> _Dataset items_:

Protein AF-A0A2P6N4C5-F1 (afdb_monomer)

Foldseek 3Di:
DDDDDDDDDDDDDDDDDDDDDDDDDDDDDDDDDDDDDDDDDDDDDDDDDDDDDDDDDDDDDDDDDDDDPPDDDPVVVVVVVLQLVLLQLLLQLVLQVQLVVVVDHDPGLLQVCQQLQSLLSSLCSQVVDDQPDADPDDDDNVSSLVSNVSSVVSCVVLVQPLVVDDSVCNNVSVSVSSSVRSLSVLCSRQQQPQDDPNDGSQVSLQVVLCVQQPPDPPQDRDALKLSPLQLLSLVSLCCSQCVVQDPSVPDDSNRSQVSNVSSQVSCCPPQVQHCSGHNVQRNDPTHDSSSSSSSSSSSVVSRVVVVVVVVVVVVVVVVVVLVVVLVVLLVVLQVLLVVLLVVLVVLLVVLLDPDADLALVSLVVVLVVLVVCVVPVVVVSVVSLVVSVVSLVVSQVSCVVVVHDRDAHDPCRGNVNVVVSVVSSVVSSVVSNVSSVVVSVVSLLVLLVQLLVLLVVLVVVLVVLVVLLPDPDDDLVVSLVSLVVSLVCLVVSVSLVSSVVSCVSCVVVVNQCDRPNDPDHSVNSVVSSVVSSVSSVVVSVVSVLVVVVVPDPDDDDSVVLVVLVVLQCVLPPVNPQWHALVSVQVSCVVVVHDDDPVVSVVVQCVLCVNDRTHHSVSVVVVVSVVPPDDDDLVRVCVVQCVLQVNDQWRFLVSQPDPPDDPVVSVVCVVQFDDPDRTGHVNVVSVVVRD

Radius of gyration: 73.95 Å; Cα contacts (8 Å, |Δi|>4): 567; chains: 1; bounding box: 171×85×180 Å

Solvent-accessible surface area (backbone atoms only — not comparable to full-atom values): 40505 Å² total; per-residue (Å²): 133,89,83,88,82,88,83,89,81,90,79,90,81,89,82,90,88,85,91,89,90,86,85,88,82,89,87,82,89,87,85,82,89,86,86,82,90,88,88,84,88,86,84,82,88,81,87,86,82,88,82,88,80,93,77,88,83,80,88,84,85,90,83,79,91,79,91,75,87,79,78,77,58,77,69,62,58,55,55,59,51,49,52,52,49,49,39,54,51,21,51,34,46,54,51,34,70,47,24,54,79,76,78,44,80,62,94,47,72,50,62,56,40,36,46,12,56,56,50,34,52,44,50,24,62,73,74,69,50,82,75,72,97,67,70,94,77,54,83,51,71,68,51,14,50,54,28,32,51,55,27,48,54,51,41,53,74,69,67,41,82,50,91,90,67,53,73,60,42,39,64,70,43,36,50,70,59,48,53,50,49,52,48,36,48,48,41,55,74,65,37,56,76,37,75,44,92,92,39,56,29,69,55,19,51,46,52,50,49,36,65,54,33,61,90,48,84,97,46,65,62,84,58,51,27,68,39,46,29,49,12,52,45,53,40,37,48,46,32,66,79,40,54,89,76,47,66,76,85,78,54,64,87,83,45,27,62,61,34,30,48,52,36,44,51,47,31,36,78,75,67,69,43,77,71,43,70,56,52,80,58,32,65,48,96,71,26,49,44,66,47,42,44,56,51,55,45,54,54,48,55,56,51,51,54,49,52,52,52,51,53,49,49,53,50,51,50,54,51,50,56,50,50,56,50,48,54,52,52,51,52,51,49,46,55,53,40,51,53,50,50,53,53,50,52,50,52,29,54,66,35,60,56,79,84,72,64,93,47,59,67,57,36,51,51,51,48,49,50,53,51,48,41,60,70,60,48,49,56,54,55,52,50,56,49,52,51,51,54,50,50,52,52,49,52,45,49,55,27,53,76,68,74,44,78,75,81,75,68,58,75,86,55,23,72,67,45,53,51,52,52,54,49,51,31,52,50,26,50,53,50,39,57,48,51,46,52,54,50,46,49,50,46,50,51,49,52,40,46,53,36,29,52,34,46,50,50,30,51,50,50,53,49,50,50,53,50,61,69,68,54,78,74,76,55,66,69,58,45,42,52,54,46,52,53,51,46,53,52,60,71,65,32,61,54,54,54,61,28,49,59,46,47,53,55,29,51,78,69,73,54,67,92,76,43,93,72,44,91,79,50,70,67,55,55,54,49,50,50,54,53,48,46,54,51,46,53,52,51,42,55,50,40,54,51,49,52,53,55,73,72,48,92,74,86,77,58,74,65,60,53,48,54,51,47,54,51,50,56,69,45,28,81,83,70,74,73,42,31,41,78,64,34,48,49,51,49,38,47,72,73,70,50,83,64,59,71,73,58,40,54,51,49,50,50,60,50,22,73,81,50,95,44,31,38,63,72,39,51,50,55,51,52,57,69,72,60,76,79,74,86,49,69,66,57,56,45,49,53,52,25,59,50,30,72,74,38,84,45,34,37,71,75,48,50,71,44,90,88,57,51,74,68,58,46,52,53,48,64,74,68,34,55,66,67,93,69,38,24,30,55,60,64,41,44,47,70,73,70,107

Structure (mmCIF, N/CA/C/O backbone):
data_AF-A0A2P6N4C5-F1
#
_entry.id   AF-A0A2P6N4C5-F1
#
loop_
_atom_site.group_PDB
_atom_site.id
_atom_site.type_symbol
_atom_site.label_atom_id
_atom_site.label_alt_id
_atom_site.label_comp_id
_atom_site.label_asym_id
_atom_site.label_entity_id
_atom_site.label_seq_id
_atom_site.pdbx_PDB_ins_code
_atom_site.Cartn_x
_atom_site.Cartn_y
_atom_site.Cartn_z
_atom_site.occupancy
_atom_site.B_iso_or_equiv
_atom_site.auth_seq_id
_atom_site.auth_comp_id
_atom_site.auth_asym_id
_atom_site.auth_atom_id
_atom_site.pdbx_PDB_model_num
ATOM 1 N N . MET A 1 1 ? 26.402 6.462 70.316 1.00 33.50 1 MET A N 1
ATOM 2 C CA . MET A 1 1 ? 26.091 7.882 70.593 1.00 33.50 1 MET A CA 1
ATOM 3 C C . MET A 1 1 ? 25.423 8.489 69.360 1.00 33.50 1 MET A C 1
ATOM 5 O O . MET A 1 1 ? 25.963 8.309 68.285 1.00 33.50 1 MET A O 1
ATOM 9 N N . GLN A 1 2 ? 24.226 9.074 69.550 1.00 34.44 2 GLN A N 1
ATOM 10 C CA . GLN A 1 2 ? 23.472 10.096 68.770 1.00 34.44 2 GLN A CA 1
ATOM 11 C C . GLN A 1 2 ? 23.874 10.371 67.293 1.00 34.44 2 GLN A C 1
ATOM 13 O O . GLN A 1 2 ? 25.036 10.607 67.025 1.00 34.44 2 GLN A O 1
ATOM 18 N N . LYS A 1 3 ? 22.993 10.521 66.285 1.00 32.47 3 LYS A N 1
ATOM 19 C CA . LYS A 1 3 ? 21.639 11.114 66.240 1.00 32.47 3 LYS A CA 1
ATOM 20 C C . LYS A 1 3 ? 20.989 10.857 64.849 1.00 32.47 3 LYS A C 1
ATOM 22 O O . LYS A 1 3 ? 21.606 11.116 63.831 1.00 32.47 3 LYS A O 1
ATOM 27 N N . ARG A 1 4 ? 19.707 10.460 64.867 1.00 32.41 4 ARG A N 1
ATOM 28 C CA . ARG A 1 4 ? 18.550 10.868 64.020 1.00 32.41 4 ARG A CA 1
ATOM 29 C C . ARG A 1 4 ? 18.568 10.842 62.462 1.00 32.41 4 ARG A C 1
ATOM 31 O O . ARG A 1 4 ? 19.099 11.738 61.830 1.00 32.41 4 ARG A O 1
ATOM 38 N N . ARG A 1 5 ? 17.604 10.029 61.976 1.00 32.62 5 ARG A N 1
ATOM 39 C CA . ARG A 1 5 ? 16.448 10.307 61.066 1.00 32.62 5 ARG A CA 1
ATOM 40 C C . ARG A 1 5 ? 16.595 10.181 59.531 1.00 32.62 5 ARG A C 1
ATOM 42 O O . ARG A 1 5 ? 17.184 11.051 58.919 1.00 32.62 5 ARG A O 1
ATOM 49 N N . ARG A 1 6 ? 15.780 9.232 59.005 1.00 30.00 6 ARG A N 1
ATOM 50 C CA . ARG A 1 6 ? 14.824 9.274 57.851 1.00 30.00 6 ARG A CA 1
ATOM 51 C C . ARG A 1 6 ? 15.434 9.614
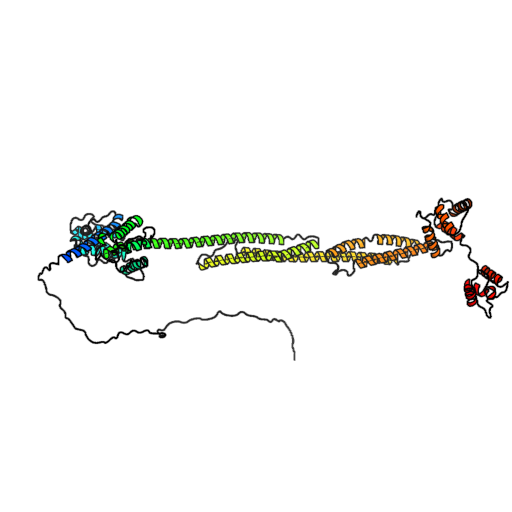 56.469 1.00 30.00 6 ARG A C 1
ATOM 53 O O . ARG A 1 6 ? 16.163 10.574 56.361 1.00 30.00 6 ARG A O 1
ATOM 60 N N . SER A 1 7 ? 15.134 8.965 55.341 1.00 26.02 7 SER A N 1
ATOM 61 C CA . SER A 1 7 ? 13.911 8.296 54.883 1.00 26.02 7 SER A CA 1
ATOM 62 C C . SER A 1 7 ? 14.166 7.599 53.524 1.00 26.02 7 SER A C 1
ATOM 64 O O . SER A 1 7 ? 14.833 8.181 52.682 1.00 26.02 7 SER A O 1
ATOM 66 N N . ARG A 1 8 ? 13.494 6.453 53.323 1.00 27.19 8 ARG A N 1
ATOM 67 C CA . ARG A 1 8 ? 12.763 5.983 52.116 1.00 27.19 8 ARG A CA 1
ATOM 68 C C . ARG A 1 8 ? 13.460 5.555 50.793 1.00 27.19 8 ARG A C 1
ATOM 70 O O . ARG A 1 8 ? 14.135 6.341 50.146 1.00 27.19 8 ARG A O 1
ATOM 77 N N . SER A 1 9 ? 13.013 4.352 50.373 1.00 26.23 9 SER A N 1
ATOM 78 C CA . SER A 1 9 ? 12.777 3.792 49.013 1.00 26.23 9 SER A CA 1
ATOM 79 C C . SER A 1 9 ? 13.967 3.089 48.323 1.00 26.23 9 SER A C 1
ATOM 81 O O . SER A 1 9 ? 14.931 3.755 47.980 1.00 26.23 9 SER A O 1
ATOM 83 N N . PHE A 1 10 ? 14.066 1.743 48.224 1.00 25.06 10 PHE A N 1
ATOM 84 C CA . PHE A 1 10 ? 13.284 0.740 47.434 1.00 25.06 10 PHE A CA 1
ATOM 85 C C . PHE A 1 10 ? 13.109 1.167 45.961 1.00 25.06 10 PHE A C 1
ATOM 87 O O . PHE A 1 10 ? 12.428 2.159 45.725 1.00 25.06 10 PHE A O 1
ATOM 94 N N . LEU A 1 11 ? 13.783 0.567 44.960 1.00 26.80 11 LEU A N 1
ATOM 95 C CA . LEU A 1 11 ? 13.549 -0.738 44.272 1.00 26.80 11 LEU A CA 1
ATOM 96 C C . LEU A 1 11 ? 14.743 -0.976 43.283 1.00 26.80 11 LEU A C 1
ATOM 98 O O . LEU A 1 11 ? 15.103 -0.023 42.600 1.00 26.80 11 LEU A O 1
ATOM 102 N N . PHE A 1 12 ? 15.563 -2.050 43.272 1.00 25.03 12 PHE A N 1
ATOM 103 C CA . PHE A 1 12 ? 15.421 -3.424 42.701 1.00 25.03 12 PHE A CA 1
ATOM 104 C C . PHE A 1 12 ? 14.281 -3.620 41.667 1.00 25.03 12 PHE A C 1
ATOM 106 O O . PHE A 1 12 ? 13.157 -3.265 41.982 1.00 25.03 12 PHE A O 1
ATOM 113 N N . PHE A 1 13 ? 14.419 -4.183 40.452 1.00 26.83 13 PHE A N 1
ATOM 114 C CA . PHE A 1 13 ? 15.328 -5.195 39.875 1.00 26.83 13 PHE A CA 1
ATOM 115 C C . PHE A 1 13 ? 15.473 -5.030 38.331 1.00 26.83 13 PHE A C 1
ATOM 117 O O . PHE A 1 13 ? 14.661 -4.364 37.697 1.00 26.83 13 PHE A O 1
ATOM 124 N N . ALA A 1 14 ? 16.515 -5.685 37.796 1.00 27.61 14 ALA A N 1
ATOM 125 C CA . ALA A 1 14 ? 16.953 -5.956 36.409 1.00 27.61 14 ALA A CA 1
ATOM 126 C C . ALA A 1 14 ? 15.840 -6.330 35.381 1.00 27.61 14 ALA A C 1
ATOM 128 O O . ALA A 1 14 ? 14.723 -6.624 35.783 1.00 27.61 14 ALA A O 1
ATOM 129 N N . SER A 1 15 ? 16.042 -6.374 34.053 1.00 28.22 15 SER A N 1
ATOM 130 C CA . SER A 1 15 ? 17.199 -6.881 33.289 1.00 28.22 15 SER A CA 1
ATOM 131 C C . SER A 1 15 ? 17.169 -6.508 31.792 1.00 28.22 15 SER A C 1
ATOM 133 O O . SER A 1 15 ? 16.113 -6.550 31.168 1.00 28.22 15 SER A O 1
ATOM 135 N N . ASP A 1 16 ? 18.370 -6.255 31.263 1.00 28.42 16 ASP A N 1
ATOM 136 C CA . ASP A 1 16 ? 18.925 -6.594 29.940 1.00 28.42 16 ASP A CA 1
ATOM 137 C C . ASP A 1 16 ? 18.220 -6.198 28.632 1.00 28.42 16 ASP A C 1
ATOM 139 O O . ASP A 1 16 ? 17.205 -6.752 28.222 1.00 28.42 16 ASP A O 1
ATOM 143 N N . THR A 1 17 ? 18.906 -5.356 27.853 1.00 26.84 17 THR A N 1
ATOM 144 C CA . THR A 1 17 ? 19.527 -5.794 26.585 1.00 26.84 17 THR A CA 1
ATOM 145 C C . THR A 1 17 ? 20.549 -4.754 26.123 1.00 26.84 17 THR A C 1
ATOM 147 O O . THR A 1 17 ? 20.229 -3.598 25.854 1.00 26.84 17 THR A O 1
ATOM 150 N N . ASP A 1 18 ? 21.800 -5.196 26.065 1.00 27.44 18 ASP A N 1
ATOM 151 C CA . ASP A 1 18 ? 22.975 -4.483 25.568 1.00 27.44 18 ASP A CA 1
ATOM 152 C C . ASP A 1 18 ? 23.481 -5.199 24.298 1.00 27.44 18 ASP A C 1
ATOM 154 O O . ASP A 1 18 ? 23.094 -6.348 24.070 1.00 27.44 18 ASP A O 1
ATOM 158 N N . TRP A 1 19 ? 24.392 -4.550 23.549 1.00 26.73 19 TRP A N 1
ATOM 159 C CA . TRP A 1 19 ? 25.167 -5.038 22.374 1.00 26.73 19 TRP A CA 1
ATOM 160 C C . TRP A 1 19 ? 24.587 -4.642 20.990 1.00 26.73 19 TRP A C 1
ATOM 162 O O . TRP A 1 19 ? 23.525 -5.102 20.598 1.00 26.73 19 TRP A O 1
ATOM 172 N N . LEU A 1 20 ? 25.195 -3.816 20.122 1.00 26.58 20 LEU A N 1
ATOM 173 C CA . LEU A 1 20 ? 26.521 -3.189 20.029 1.00 26.58 20 LEU A CA 1
ATOM 174 C C . LEU A 1 20 ? 26.426 -1.903 19.188 1.00 26.58 20 LEU A C 1
ATOM 176 O O . LEU A 1 20 ? 26.038 -1.940 18.019 1.00 26.58 20 LEU A O 1
ATOM 180 N N . ARG A 1 21 ? 26.907 -0.777 19.724 1.00 25.31 21 ARG A N 1
ATOM 181 C CA . ARG A 1 21 ? 27.317 0.392 18.929 1.00 25.31 21 ARG A CA 1
ATOM 182 C C . ARG A 1 21 ? 28.481 1.098 19.621 1.00 25.31 21 ARG A C 1
ATOM 184 O O . ARG A 1 21 ? 28.257 1.837 20.572 1.00 25.31 21 ARG A O 1
ATOM 191 N N . ARG A 1 22 ? 29.704 0.853 19.138 1.00 27.34 22 ARG A N 1
ATOM 192 C CA . ARG A 1 22 ? 30.982 1.593 19.327 1.00 27.34 22 ARG A CA 1
ATOM 193 C C . ARG A 1 22 ? 32.078 0.647 18.808 1.00 27.34 22 ARG A C 1
ATOM 195 O O . ARG A 1 22 ? 32.018 -0.535 19.104 1.00 27.34 22 ARG A O 1
ATOM 202 N N . SER A 1 23 ? 33.031 1.012 17.959 1.00 24.66 23 SER A N 1
ATOM 203 C CA . SER A 1 23 ? 33.856 2.218 17.876 1.00 24.66 23 SER A CA 1
ATOM 204 C C . SER A 1 23 ? 34.597 2.224 16.527 1.00 24.66 23 SER A C 1
ATOM 206 O O . SER A 1 23 ? 34.878 1.153 16.002 1.00 24.66 23 SER A O 1
ATOM 208 N N . MET A 1 24 ? 34.967 3.392 15.989 1.00 25.75 24 MET A N 1
ATOM 209 C CA . MET A 1 24 ? 36.330 3.960 16.085 1.00 25.75 24 MET A CA 1
ATOM 210 C C . MET A 1 24 ? 36.647 4.955 14.954 1.00 25.75 24 MET A C 1
ATOM 212 O O . MET A 1 24 ? 36.361 4.755 13.779 1.00 25.75 24 MET A O 1
ATOM 216 N N . THR A 1 25 ? 37.254 6.051 15.384 1.00 29.28 25 THR A N 1
ATOM 217 C CA . THR A 1 25 ? 37.799 7.196 14.658 1.00 29.28 25 THR A CA 1
ATOM 218 C C . THR A 1 25 ? 39.190 6.934 14.062 1.00 29.28 25 THR A C 1
ATOM 220 O O . THR A 1 25 ? 40.020 6.333 14.729 1.00 29.28 25 THR A O 1
ATOM 223 N N . SER A 1 26 ? 39.435 7.545 12.891 1.00 26.30 26 SER A N 1
ATOM 224 C CA . SER A 1 26 ? 40.666 8.226 12.421 1.00 26.30 26 SER A CA 1
ATOM 225 C C . SER A 1 26 ? 42.020 7.488 12.378 1.00 26.30 26 SER A C 1
ATOM 227 O O . SER A 1 26 ? 42.593 7.200 13.422 1.00 26.30 26 SER A O 1
ATOM 229 N N . ALA A 1 27 ? 42.608 7.347 11.175 1.00 27.66 27 ALA A N 1
ATOM 230 C CA . ALA A 1 27 ? 43.887 7.977 10.770 1.00 27.66 27 ALA A CA 1
ATOM 231 C C . ALA A 1 27 ? 44.385 7.472 9.389 1.00 27.66 27 ALA A C 1
ATOM 233 O O . ALA A 1 27 ? 43.957 6.441 8.883 1.00 27.66 27 ALA A O 1
ATOM 234 N N . ALA A 1 28 ? 45.266 8.262 8.774 1.00 26.64 28 ALA A N 1
ATOM 235 C CA . ALA A 1 28 ? 45.646 8.327 7.362 1.00 26.64 28 ALA A CA 1
ATOM 236 C C . ALA A 1 28 ? 46.869 7.462 6.935 1.00 26.64 28 ALA A C 1
ATOM 238 O O . ALA A 1 28 ? 47.868 7.491 7.636 1.00 26.64 28 ALA A O 1
ATOM 239 N N . VAL A 1 29 ? 46.773 6.832 5.736 1.00 25.98 29 VAL A N 1
ATOM 240 C CA . VAL A 1 29 ? 47.743 6.706 4.587 1.00 25.98 29 VAL A CA 1
ATOM 241 C C . VAL A 1 29 ? 49.136 6.032 4.857 1.00 25.98 29 VAL A C 1
ATOM 243 O O . VAL A 1 29 ? 49.645 6.091 5.965 1.00 25.98 29 VAL A O 1
ATOM 246 N N . PRO A 1 30 ? 49.864 5.471 3.855 1.00 54.50 30 PRO A N 1
ATOM 247 C CA . PRO A 1 30 ? 49.698 4.196 3.122 1.00 54.50 30 PRO A CA 1
ATOM 248 C C . PRO A 1 30 ? 50.988 3.318 3.158 1.00 54.50 30 PRO A C 1
ATOM 250 O O . PRO A 1 30 ? 52.051 3.821 3.494 1.00 54.50 30 PRO A O 1
ATOM 253 N N . LEU A 1 31 ? 50.986 2.052 2.704 1.00 24.17 31 LEU A N 1
ATOM 254 C CA . LEU A 1 31 ? 52.224 1.404 2.210 1.00 24.17 31 LEU A CA 1
ATOM 255 C C . LEU A 1 31 ? 51.971 0.141 1.368 1.00 24.17 31 LEU A C 1
ATOM 257 O O . LEU A 1 31 ? 51.043 -0.629 1.595 1.00 24.17 31 LEU A O 1
ATOM 261 N N . LYS A 1 32 ? 52.851 0.000 0.375 1.00 26.33 32 LYS A N 1
ATOM 262 C CA . LYS A 1 32 ? 53.051 -1.081 -0.598 1.00 26.33 32 LYS A CA 1
ATOM 263 C C . LYS A 1 32 ? 53.329 -2.452 0.035 1.00 26.33 32 LYS A C 1
ATOM 265 O O . LYS A 1 32 ? 53.981 -2.532 1.065 1.00 26.33 32 LYS A O 1
ATOM 270 N N . ASN A 1 33 ? 53.031 -3.474 -0.774 1.00 28.33 33 ASN A N 1
ATOM 271 C CA . ASN A 1 33 ? 53.649 -4.806 -0.845 1.00 28.33 33 ASN A CA 1
ATOM 272 C C . ASN A 1 33 ? 53.542 -5.723 0.380 1.00 28.33 33 ASN A C 1
ATOM 274 O O . ASN A 1 33 ? 54.279 -5.567 1.342 1.00 28.33 33 ASN A O 1
ATOM 278 N N . ALA A 1 34 ? 52.744 -6.782 0.228 1.00 26.05 34 ALA A N 1
ATOM 279 C CA . ALA A 1 34 ? 53.120 -8.192 0.405 1.00 26.05 34 ALA A CA 1
ATOM 280 C C . ALA A 1 34 ? 51.831 -9.009 0.565 1.00 26.05 34 ALA A C 1
ATOM 282 O O . ALA A 1 34 ? 51.030 -8.707 1.438 1.00 26.05 34 ALA A O 1
ATOM 283 N N . PHE A 1 35 ? 51.612 -10.029 -0.261 1.00 24.59 35 PHE A N 1
ATOM 284 C CA . PHE A 1 35 ? 51.666 -11.409 0.215 1.00 24.59 35 PHE A CA 1
ATOM 285 C C . PHE A 1 35 ? 51.473 -12.378 -0.947 1.00 24.59 35 PHE A C 1
ATOM 287 O O . PHE A 1 35 ? 50.557 -12.281 -1.758 1.00 24.59 35 PHE A O 1
ATOM 294 N N . ASP A 1 36 ? 52.426 -13.288 -0.986 1.00 24.75 36 ASP A N 1
ATOM 295 C CA . ASP A 1 36 ? 52.565 -14.425 -1.864 1.00 24.75 36 ASP A CA 1
ATOM 296 C C . ASP A 1 36 ? 52.001 -15.668 -1.141 1.00 24.75 36 ASP A C 1
ATOM 298 O O . ASP A 1 36 ? 52.001 -15.714 0.092 1.00 24.75 36 ASP A O 1
ATOM 302 N N . LYS A 1 37 ? 51.639 -16.687 -1.934 1.00 27.88 37 LYS A N 1
ATOM 303 C CA . LYS A 1 37 ? 51.388 -18.109 -1.592 1.00 27.88 37 LYS A CA 1
ATOM 304 C C . LYS A 1 37 ? 50.035 -18.516 -0.976 1.00 27.88 37 LYS A C 1
ATOM 306 O O . LYS A 1 37 ? 49.799 -18.343 0.212 1.00 27.88 37 LYS A O 1
ATOM 311 N N . HIS A 1 38 ? 49.244 -19.299 -1.725 1.00 27.27 38 HIS A N 1
ATOM 312 C CA . HIS A 1 38 ? 49.395 -20.769 -1.788 1.00 27.27 38 HIS A CA 1
ATOM 313 C C . HIS A 1 38 ? 48.398 -21.445 -2.766 1.00 27.27 38 HIS A C 1
ATOM 315 O O . HIS A 1 38 ? 47.266 -20.994 -2.891 1.00 27.27 38 HIS A O 1
ATOM 321 N N . PHE A 1 39 ? 48.838 -22.587 -3.335 1.00 24.59 39 PHE A N 1
ATOM 322 C CA . PHE A 1 39 ? 48.120 -23.675 -4.057 1.00 24.59 39 PHE A CA 1
ATOM 323 C C . PHE A 1 39 ? 48.173 -23.707 -5.609 1.00 24.59 39 PHE A C 1
ATOM 325 O O . PHE A 1 39 ? 48.295 -22.664 -6.240 1.00 24.59 39 PHE A O 1
ATOM 332 N N . PRO A 1 40 ? 48.276 -24.911 -6.232 1.00 32.41 40 PRO A N 1
ATOM 333 C CA . PRO A 1 40 ? 49.549 -25.367 -6.793 1.00 32.41 40 PRO A CA 1
ATOM 334 C C . PRO A 1 40 ? 49.540 -25.677 -8.302 1.00 32.41 40 PRO A C 1
ATOM 336 O O . PRO A 1 40 ? 48.514 -25.794 -8.963 1.00 32.41 40 PRO A O 1
ATOM 339 N N . LEU A 1 41 ? 50.769 -25.849 -8.790 1.00 23.19 41 LEU A N 1
ATOM 340 C CA . LEU A 1 41 ? 51.222 -26.182 -10.138 1.00 23.19 41 LEU A CA 1
ATOM 341 C C . LEU A 1 41 ? 50.671 -27.511 -10.688 1.00 23.19 41 LEU A C 1
ATOM 343 O O . LEU A 1 41 ? 50.823 -28.551 -10.054 1.00 23.19 41 LEU A O 1
ATOM 347 N N . TYR A 1 42 ? 50.249 -27.490 -11.955 1.00 26.14 42 TYR A N 1
ATOM 348 C CA . TYR A 1 42 ? 50.610 -28.533 -12.919 1.00 26.14 42 TYR A CA 1
ATOM 349 C C . TYR A 1 42 ? 51.510 -27.902 -13.987 1.00 26.14 42 TYR A C 1
ATOM 351 O O . TYR A 1 42 ? 51.097 -27.028 -14.746 1.00 26.14 42 TYR A O 1
ATOM 359 N N . ARG A 1 43 ? 52.782 -28.314 -13.976 1.00 24.89 43 ARG A N 1
ATOM 360 C CA . ARG A 1 43 ? 53.804 -27.992 -14.977 1.00 24.89 43 ARG A CA 1
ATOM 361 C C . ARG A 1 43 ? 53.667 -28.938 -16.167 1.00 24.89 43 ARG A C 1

> _DESCRIPTION OF THE TASK_:
Between and including the line with "ATOM 29 C C" and the line with "ATOM 60 N N", repeat every line exactly as it appears above, with pictures left out.

> _RESPONSE AREA_:
ATOM 29 C C . ARG A 1 4 ? 18.568 10.842 62.462 1.00 32.41 4 ARG A C 1
ATOM 31 O O . ARG A 1 4 ? 19.099 11.738 61.830 1.00 32.41 4 ARG A O 1
ATOM 38 N N . ARG A 1 5 ? 17.604 10.029 61.976 1.00 32.62 5 ARG A N 1
ATOM 39 C CA . ARG A 1 5 ? 16.448 10.307 61.066 1.00 32.62 5 ARG A CA 1
ATOM 40 C C . ARG A 1 5 ? 16.595 10.181 59.531 1.00 32.62 5 ARG A C 1
ATOM 42 O O . ARG A 1 5 ? 17.184 11.051 58.919 1.00 32.62 5 ARG A O 1
ATOM 49 N N . ARG A 1 6 ? 15.780 9.232 59.005 1.00 30.00 6 ARG A N 1
ATOM 50 C CA . ARG A 1 6 ? 14.824 9.274 57.851 1.00 30.00 6 ARG A CA 1
ATOM 51 C C . ARG A 1 6 ? 15.434 9.614
 56.469 1.00 30.00 6 ARG A C 1
ATOM 53 O O . ARG A 1 6 ? 16.163 10.574 56.361 1.00 30.00 6 ARG A O 1
ATOM 60 N N . SER A 1 7 ? 15.134 8.965 55.341 1.00 26.02 7 SER A N 1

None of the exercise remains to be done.